Said friend may also suffer from social anxiety and just not want to talk to
the UI office.

By all means, anyone in this situation should call your state's unemployment
office to find out. The worst they can do is say no. The one time I got laid
off I was amazed at how nice they were.

------
rprasad
2 weeks notice is only required by _either side_ if the employment agreement
requires it. (2 weeks = 2 weeks before the _intended_ departure date, not the
actual departure date.) Otherwise, the standard is that either party can
terminate the agreement at any time. Professional employment contracts
(lawyers, accountants, programmers) usually have a 2-week notice requirement
on the employee, but not on the employer. This is to allow for the orderly
transition or wind-down of the employee's responsibilities to other employees.
If the employer is terminating you immediately, they've already figured out
what to do or effected the transition, so the 2 weeks is unnecessary. (Union
contracts usually have a lengthy process for terminating employees, which is
goverened by a very different set of rules (and laws)).

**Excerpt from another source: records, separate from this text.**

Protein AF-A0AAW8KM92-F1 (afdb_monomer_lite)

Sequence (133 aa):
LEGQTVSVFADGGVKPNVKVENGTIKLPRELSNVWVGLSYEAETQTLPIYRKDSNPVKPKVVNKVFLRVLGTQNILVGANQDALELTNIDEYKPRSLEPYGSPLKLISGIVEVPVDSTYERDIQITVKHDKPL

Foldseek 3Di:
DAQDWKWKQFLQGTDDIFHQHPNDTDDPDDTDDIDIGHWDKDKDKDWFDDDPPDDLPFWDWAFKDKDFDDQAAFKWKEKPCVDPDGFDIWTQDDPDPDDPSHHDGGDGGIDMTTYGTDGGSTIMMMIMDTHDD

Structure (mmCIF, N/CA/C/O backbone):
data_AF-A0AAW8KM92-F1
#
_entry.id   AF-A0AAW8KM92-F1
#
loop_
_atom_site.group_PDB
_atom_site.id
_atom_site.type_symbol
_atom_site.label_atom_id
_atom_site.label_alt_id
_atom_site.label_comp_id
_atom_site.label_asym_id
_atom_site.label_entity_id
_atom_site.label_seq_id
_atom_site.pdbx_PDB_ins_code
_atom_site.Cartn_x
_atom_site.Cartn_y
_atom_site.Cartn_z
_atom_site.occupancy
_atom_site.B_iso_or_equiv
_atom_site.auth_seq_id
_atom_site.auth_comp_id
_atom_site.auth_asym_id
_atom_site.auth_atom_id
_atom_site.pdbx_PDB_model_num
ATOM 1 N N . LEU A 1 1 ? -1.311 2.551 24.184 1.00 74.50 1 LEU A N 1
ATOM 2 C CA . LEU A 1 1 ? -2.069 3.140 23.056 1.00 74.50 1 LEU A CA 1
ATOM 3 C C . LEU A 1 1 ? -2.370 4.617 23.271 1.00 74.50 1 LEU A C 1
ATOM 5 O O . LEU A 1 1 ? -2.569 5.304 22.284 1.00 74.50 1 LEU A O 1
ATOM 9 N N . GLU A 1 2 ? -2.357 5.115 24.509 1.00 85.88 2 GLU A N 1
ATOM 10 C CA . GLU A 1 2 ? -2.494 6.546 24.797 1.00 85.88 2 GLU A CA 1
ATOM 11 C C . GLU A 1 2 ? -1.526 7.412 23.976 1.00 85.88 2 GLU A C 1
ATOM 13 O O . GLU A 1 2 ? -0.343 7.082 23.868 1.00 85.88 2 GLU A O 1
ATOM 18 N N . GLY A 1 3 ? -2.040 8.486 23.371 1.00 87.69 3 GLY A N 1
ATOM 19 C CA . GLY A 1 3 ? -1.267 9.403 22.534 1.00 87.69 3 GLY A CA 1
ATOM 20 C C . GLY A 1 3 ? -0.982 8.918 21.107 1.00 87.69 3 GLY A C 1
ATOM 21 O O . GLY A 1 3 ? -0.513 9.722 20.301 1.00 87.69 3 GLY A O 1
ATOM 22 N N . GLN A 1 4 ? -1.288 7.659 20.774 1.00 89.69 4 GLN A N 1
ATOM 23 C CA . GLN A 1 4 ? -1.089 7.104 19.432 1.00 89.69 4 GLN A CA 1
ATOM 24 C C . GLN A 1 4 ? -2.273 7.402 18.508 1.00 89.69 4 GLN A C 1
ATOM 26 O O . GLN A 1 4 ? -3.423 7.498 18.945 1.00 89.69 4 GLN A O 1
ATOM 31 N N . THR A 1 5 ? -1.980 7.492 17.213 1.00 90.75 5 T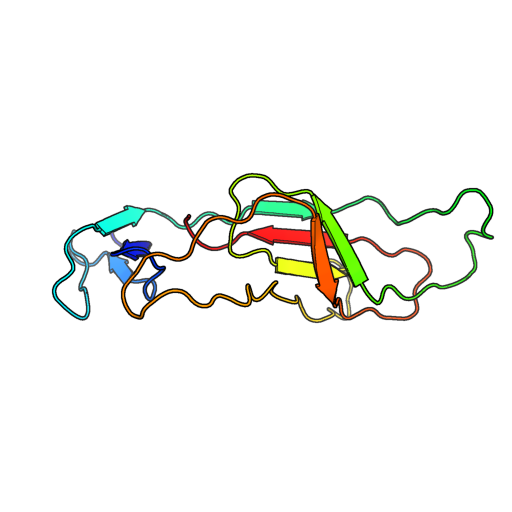HR A N 1
ATOM 32 C CA . THR A 1 5 ? -2.987 7.532 16.150 1.00 90.75 5 THR A CA 1
ATOM 33 C C . THR A 1 5 ? -3.379 6.106 15.782 1.00 90.75 5 THR A C 1
ATOM 35 O O . THR A 1 5 ? -2.526 5.293 15.428 1.00 90.75 5 THR A O 1
ATOM 38 N N . VAL A 1 6 ? -4.669 5.799 15.872 1.00 90.38 6 VAL A N 1
ATOM 39 C CA . VAL A 1 6 ? -5.236 4.499 15.507 1.00 90.38 6 VAL A CA 1
ATOM 40 C C . VAL A 1 6 ? -6.063 4.622 14.234 1.00 90.38 6 VAL A C 1
ATOM 42 O O . VAL A 1 6 ? -6.728 5.634 13.994 1.00 90.38 6 VAL A O 1
ATOM 45 N N . SER A 1 7 ? -6.018 3.572 13.420 1.00 92.06 7 SER A N 1
ATOM 46 C CA . SER A 1 7 ? -6.915 3.413 12.286 1.00 92.06 7 SER A CA 1
ATOM 47 C C . SER A 1 7 ? -8.212 2.762 12.745 1.00 92.06 7 SER A C 1
ATOM 49 O O . SER A 1 7 ? -8.222 1.911 13.641 1.00 92.06 7 SER A O 1
ATOM 51 N N . VAL A 1 8 ? -9.312 3.192 12.134 1.00 90.12 8 VAL A N 1
ATOM 52 C CA . VAL A 1 8 ? -10.656 2.724 12.454 1.00 90.12 8 VAL A CA 1
ATOM 53 C C . VAL A 1 8 ? -11.278 2.165 11.185 1.00 90.12 8 VAL A C 1
ATOM 55 O O . VAL A 1 8 ? -11.503 2.894 10.219 1.00 90.12 8 VAL A O 1
ATOM 58 N N . PHE A 1 9 ? -11.591 0.875 11.199 1.00 88.69 9 PHE A N 1
ATOM 59 C CA . PHE A 1 9 ? -12.373 0.229 10.156 1.00 88.69 9 PHE A CA 1
ATOM 60 C C . PHE A 1 9 ? -13.766 -0.049 10.705 1.00 88.69 9 PHE A C 1
ATOM 62 O O . PHE A 1 9 ? -13.910 -0.720 11.727 1.00 88.69 9 PHE A O 1
ATOM 69 N N . ALA A 1 10 ? -14.794 0.513 10.070 1.00 88.12 10 ALA A N 1
ATOM 70 C CA . ALA A 1 10 ? -16.153 0.368 10.564 1.00 88.12 10 ALA A CA 1
ATOM 71 C C . ALA A 1 10 ? -17.203 0.284 9.460 1.00 88.12 10 ALA A C 1
ATOM 73 O O . ALA A 1 10 ? -17.169 1.048 8.490 1.00 88.12 10 ALA A O 1
ATOM 74 N N . ASP A 1 11 ? -18.169 -0.615 9.654 1.00 83.69 11 ASP A N 1
ATOM 75 C CA . ASP A 1 11 ? -19.294 -0.856 8.744 1.00 83.69 11 ASP A CA 1
ATOM 76 C C . ASP A 1 11 ? -18.848 -1.004 7.273 1.00 83.69 11 ASP A C 1
ATOM 78 O O . ASP A 1 11 ? -19.412 -0.390 6.368 1.00 83.69 11 ASP A O 1
ATOM 82 N N . GLY A 1 12 ? -17.782 -1.778 7.034 1.00 77.44 12 GLY A N 1
ATOM 83 C CA . GLY A 1 12 ? -17.315 -2.098 5.681 1.00 77.44 12 GLY A CA 1
ATOM 84 C C . GLY A 1 12 ? -16.455 -1.034 5.001 1.00 77.44 12 GLY A C 1
ATOM 85 O O . GLY A 1 12 ? -16.272 -1.097 3.787 1.00 77.44 12 GLY A O 1
ATOM 86 N N . GLY A 1 13 ? -15.952 -0.048 5.748 1.00 81.38 13 GLY A N 1
ATOM 87 C CA . GLY A 1 13 ? -15.043 0.947 5.197 1.00 81.38 13 GLY A CA 1
ATOM 88 C C . GLY A 1 13 ? -14.162 1.630 6.236 1.00 81.38 13 GLY A C 1
ATOM 89 O O . GLY A 1 13 ? -14.494 1.739 7.418 1.00 81.38 13 GLY A O 1
ATOM 90 N N . VAL A 1 14 ? -13.043 2.152 5.749 1.00 86.69 14 VAL A N 1
ATOM 91 C CA . VAL A 1 14 ? -12.055 2.891 6.538 1.00 86.69 14 VAL A CA 1
ATOM 92 C C . VAL A 1 14 ? -12.632 4.250 6.939 1.00 86.69 14 VAL A C 1
ATOM 94 O O . VAL A 1 14 ? -13.258 4.939 6.128 1.00 86.69 14 VAL A O 1
ATOM 97 N N . LYS A 1 15 ? -12.452 4.632 8.203 1.00 88.75 15 LYS A N 1
ATOM 98 C CA . LYS A 1 15 ? -12.837 5.939 8.754 1.00 88.75 15 LYS A CA 1
ATOM 99 C C . LYS A 1 15 ? -11.587 6.793 8.998 1.00 88.75 15 LYS A C 1
ATOM 101 O O . LYS A 1 15 ? -10.482 6.252 9.011 1.00 88.75 15 LYS A O 1
ATOM 106 N N . PRO A 1 16 ? -11.737 8.119 9.182 1.00 89.31 16 PRO A N 1
ATOM 107 C CA . PRO A 1 16 ? -10.611 8.975 9.534 1.00 89.31 16 PRO A CA 1
ATOM 108 C C . PRO A 1 16 ? -9.879 8.447 10.768 1.00 89.31 16 PRO A C 1
ATOM 110 O O . PRO A 1 16 ? -10.518 8.001 11.723 1.00 89.31 16 PRO A O 1
ATOM 113 N N . ASN A 1 17 ? -8.549 8.508 10.741 1.00 89.88 17 ASN A N 1
ATOM 114 C CA . ASN A 1 17 ? -7.729 8.087 11.869 1.00 89.88 17 ASN A CA 1
ATOM 115 C C . ASN A 1 17 ? -8.028 8.954 13.099 1.00 89.88 17 ASN A C 1
ATOM 117 O O . ASN A 1 17 ? -8.240 10.163 12.987 1.00 89.88 17 ASN A O 1
ATOM 121 N N . VAL A 1 18 ? -8.021 8.332 14.277 1.00 91.00 18 VAL A N 1
ATOM 122 C CA . VAL A 1 18 ? -8.373 8.985 15.543 1.00 91.00 18 VAL A CA 1
ATOM 123 C C . VAL A 1 18 ? -7.211 8.849 16.516 1.00 91.00 18 VAL A C 1
ATOM 125 O O . VAL A 1 18 ? -6.533 7.825 16.547 1.00 91.00 18 VAL A O 1
ATOM 128 N N . LYS A 1 19 ? -6.964 9.884 17.319 1.00 92.44 19 LYS A N 1
ATOM 129 C CA . LYS A 1 19 ? -5.978 9.827 18.399 1.00 92.44 19 LYS A CA 1
ATOM 130 C C . LYS A 1 19 ? -6.624 9.271 19.665 1.00 92.44 19 LYS A C 1
ATOM 132 O O . LYS A 1 19 ? -7.748 9.643 19.996 1.00 92.44 19 LYS A O 1
ATOM 137 N N . VAL A 1 20 ? -5.915 8.394 20.367 1.00 91.81 20 VAL A N 1
ATOM 138 C CA . VAL A 1 20 ? -6.355 7.904 21.678 1.00 91.81 20 VAL A CA 1
ATOM 139 C C . VAL A 1 20 ? -6.056 8.968 22.731 1.00 91.81 20 VAL A C 1
ATOM 141 O O . VAL A 1 20 ? -4.892 9.329 22.923 1.00 91.81 20 VAL A O 1
ATOM 144 N N . GLU A 1 21 ? -7.111 9.450 23.389 1.00 91.06 21 GLU A N 1
ATOM 145 C CA . GLU A 1 21 ? -7.054 10.443 24.463 1.00 91.06 21 GLU A CA 1
ATOM 146 C C . GLU A 1 21 ? -7.781 9.913 25.705 1.00 91.06 21 GLU A C 1
ATOM 148 O O . GLU A 1 21 ? -8.957 9.534 25.656 1.00 91.06 21 GLU A O 1
ATOM 153 N N . ASN A 1 22 ? -7.081 9.897 26.836 1.00 87.94 22 ASN A N 1
ATOM 154 C CA . ASN A 1 22 ? -7.540 9.389 28.127 1.00 87.94 22 ASN A CA 1
ATOM 155 C C . ASN A 1 22 ? -8.128 7.968 28.048 1.00 87.94 22 ASN A C 1
ATOM 157 O O . ASN A 1 22 ? -9.146 7.666 28.668 1.00 87.94 22 ASN A O 1
ATOM 161 N N . GLY A 1 23 ? -7.517 7.095 27.247 1.00 85.44 23 GLY A N 1
ATOM 162 C CA . GLY A 1 23 ? -7.960 5.718 27.035 1.00 85.44 23 GLY A CA 1
ATOM 163 C C . GLY A 1 23 ? -9.210 5.576 26.163 1.00 85.44 23 GLY A C 1
ATOM 164 O O . GLY A 1 23 ? -9.747 4.476 26.059 1.00 85.44 23 GLY A O 1
ATOM 165 N N . THR A 1 24 ? -9.675 6.654 25.525 1.00 88.25 24 THR A N 1
ATOM 166 C CA . THR A 1 24 ? -10.883 6.659 24.689 1.00 88.25 24 THR A CA 1
ATOM 167 C C . THR A 1 24 ? -10.605 7.197 23.288 1.00 88.25 24 THR A C 1
ATOM 169 O O . THR A 1 24 ? -9.631 7.912 23.055 1.00 88.25 24 THR A O 1
ATOM 172 N N . ILE A 1 25 ? -11.471 6.844 22.337 1.00 88.44 25 ILE A N 1
ATOM 173 C CA . ILE A 1 25 ? -11.479 7.397 20.979 1.00 88.44 25 ILE A CA 1
ATOM 174 C C . ILE A 1 25 ? -12.837 8.042 20.710 1.00 88.44 25 ILE A C 1
ATOM 176 O O . ILE A 1 25 ? -13.866 7.554 21.178 1.00 88.44 25 ILE A O 1
ATOM 180 N N . LYS A 1 26 ? -12.854 9.131 19.940 1.00 89.38 26 LYS A N 1
ATOM 181 C CA . LYS A 1 26 ? -14.092 9.800 19.523 1.00 89.38 26 LYS A CA 1
ATOM 182 C C . LYS A 1 26 ? -14.439 9.411 18.093 1.00 89.38 26 LYS A C 1
ATOM 184 O O . LYS A 1 26 ? -13.678 9.690 17.171 1.00 89.38 26 LYS A O 1
ATOM 189 N N . LEU A 1 27 ? -15.603 8.793 17.918 1.00 86.88 27 LEU A N 1
ATOM 190 C CA . LEU A 1 27 ? -16.163 8.476 16.608 1.00 86.88 27 LEU A CA 1
ATOM 191 C C . LEU A 1 27 ? -17.182 9.559 16.215 1.00 86.88 27 LEU A C 1
ATOM 193 O O . LEU A 1 27 ? -17.918 10.036 17.077 1.00 86.88 27 LEU A O 1
ATOM 197 N N . PRO A 1 28 ? -17.247 9.964 14.935 1.00 84.19 28 PRO A N 1
ATOM 198 C CA . PRO A 1 28 ? -18.108 11.067 14.498 1.00 84.19 28 PRO A CA 1
ATOM 199 C C . PRO A 1 28 ? -19.605 10.724 14.510 1.00 84.19 28 PRO A C 1
ATOM 201 O O . PRO A 1 28 ? -20.439 11.621 14.430 1.00 84.19 28 PRO A O 1
ATOM 204 N N . ARG A 1 29 ? -19.952 9.435 14.561 1.00 87.00 29 ARG A N 1
ATOM 205 C CA . ARG A 1 29 ? -21.325 8.927 14.608 1.00 87.00 29 ARG A CA 1
ATOM 206 C C . ARG A 1 29 ? -21.357 7.548 15.259 1.00 87.00 29 ARG A C 1
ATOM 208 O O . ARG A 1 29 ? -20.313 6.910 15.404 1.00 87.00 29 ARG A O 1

Ergo, the suggestions Forrest makes in his blog post _make no sense_. He gave
2 weeks notice. His company did not need the full 2 weeks to transition his
workload to another employee, so they terminated him the next day (or rather,
the next business day).

------
Evbn
Forrest got lucky by leaving. Imagine what management at that company does to
their employees every day, including spontaneous firing.

I have never had a job where my last two weeks weren't full of important brain
dumping and transition meetings.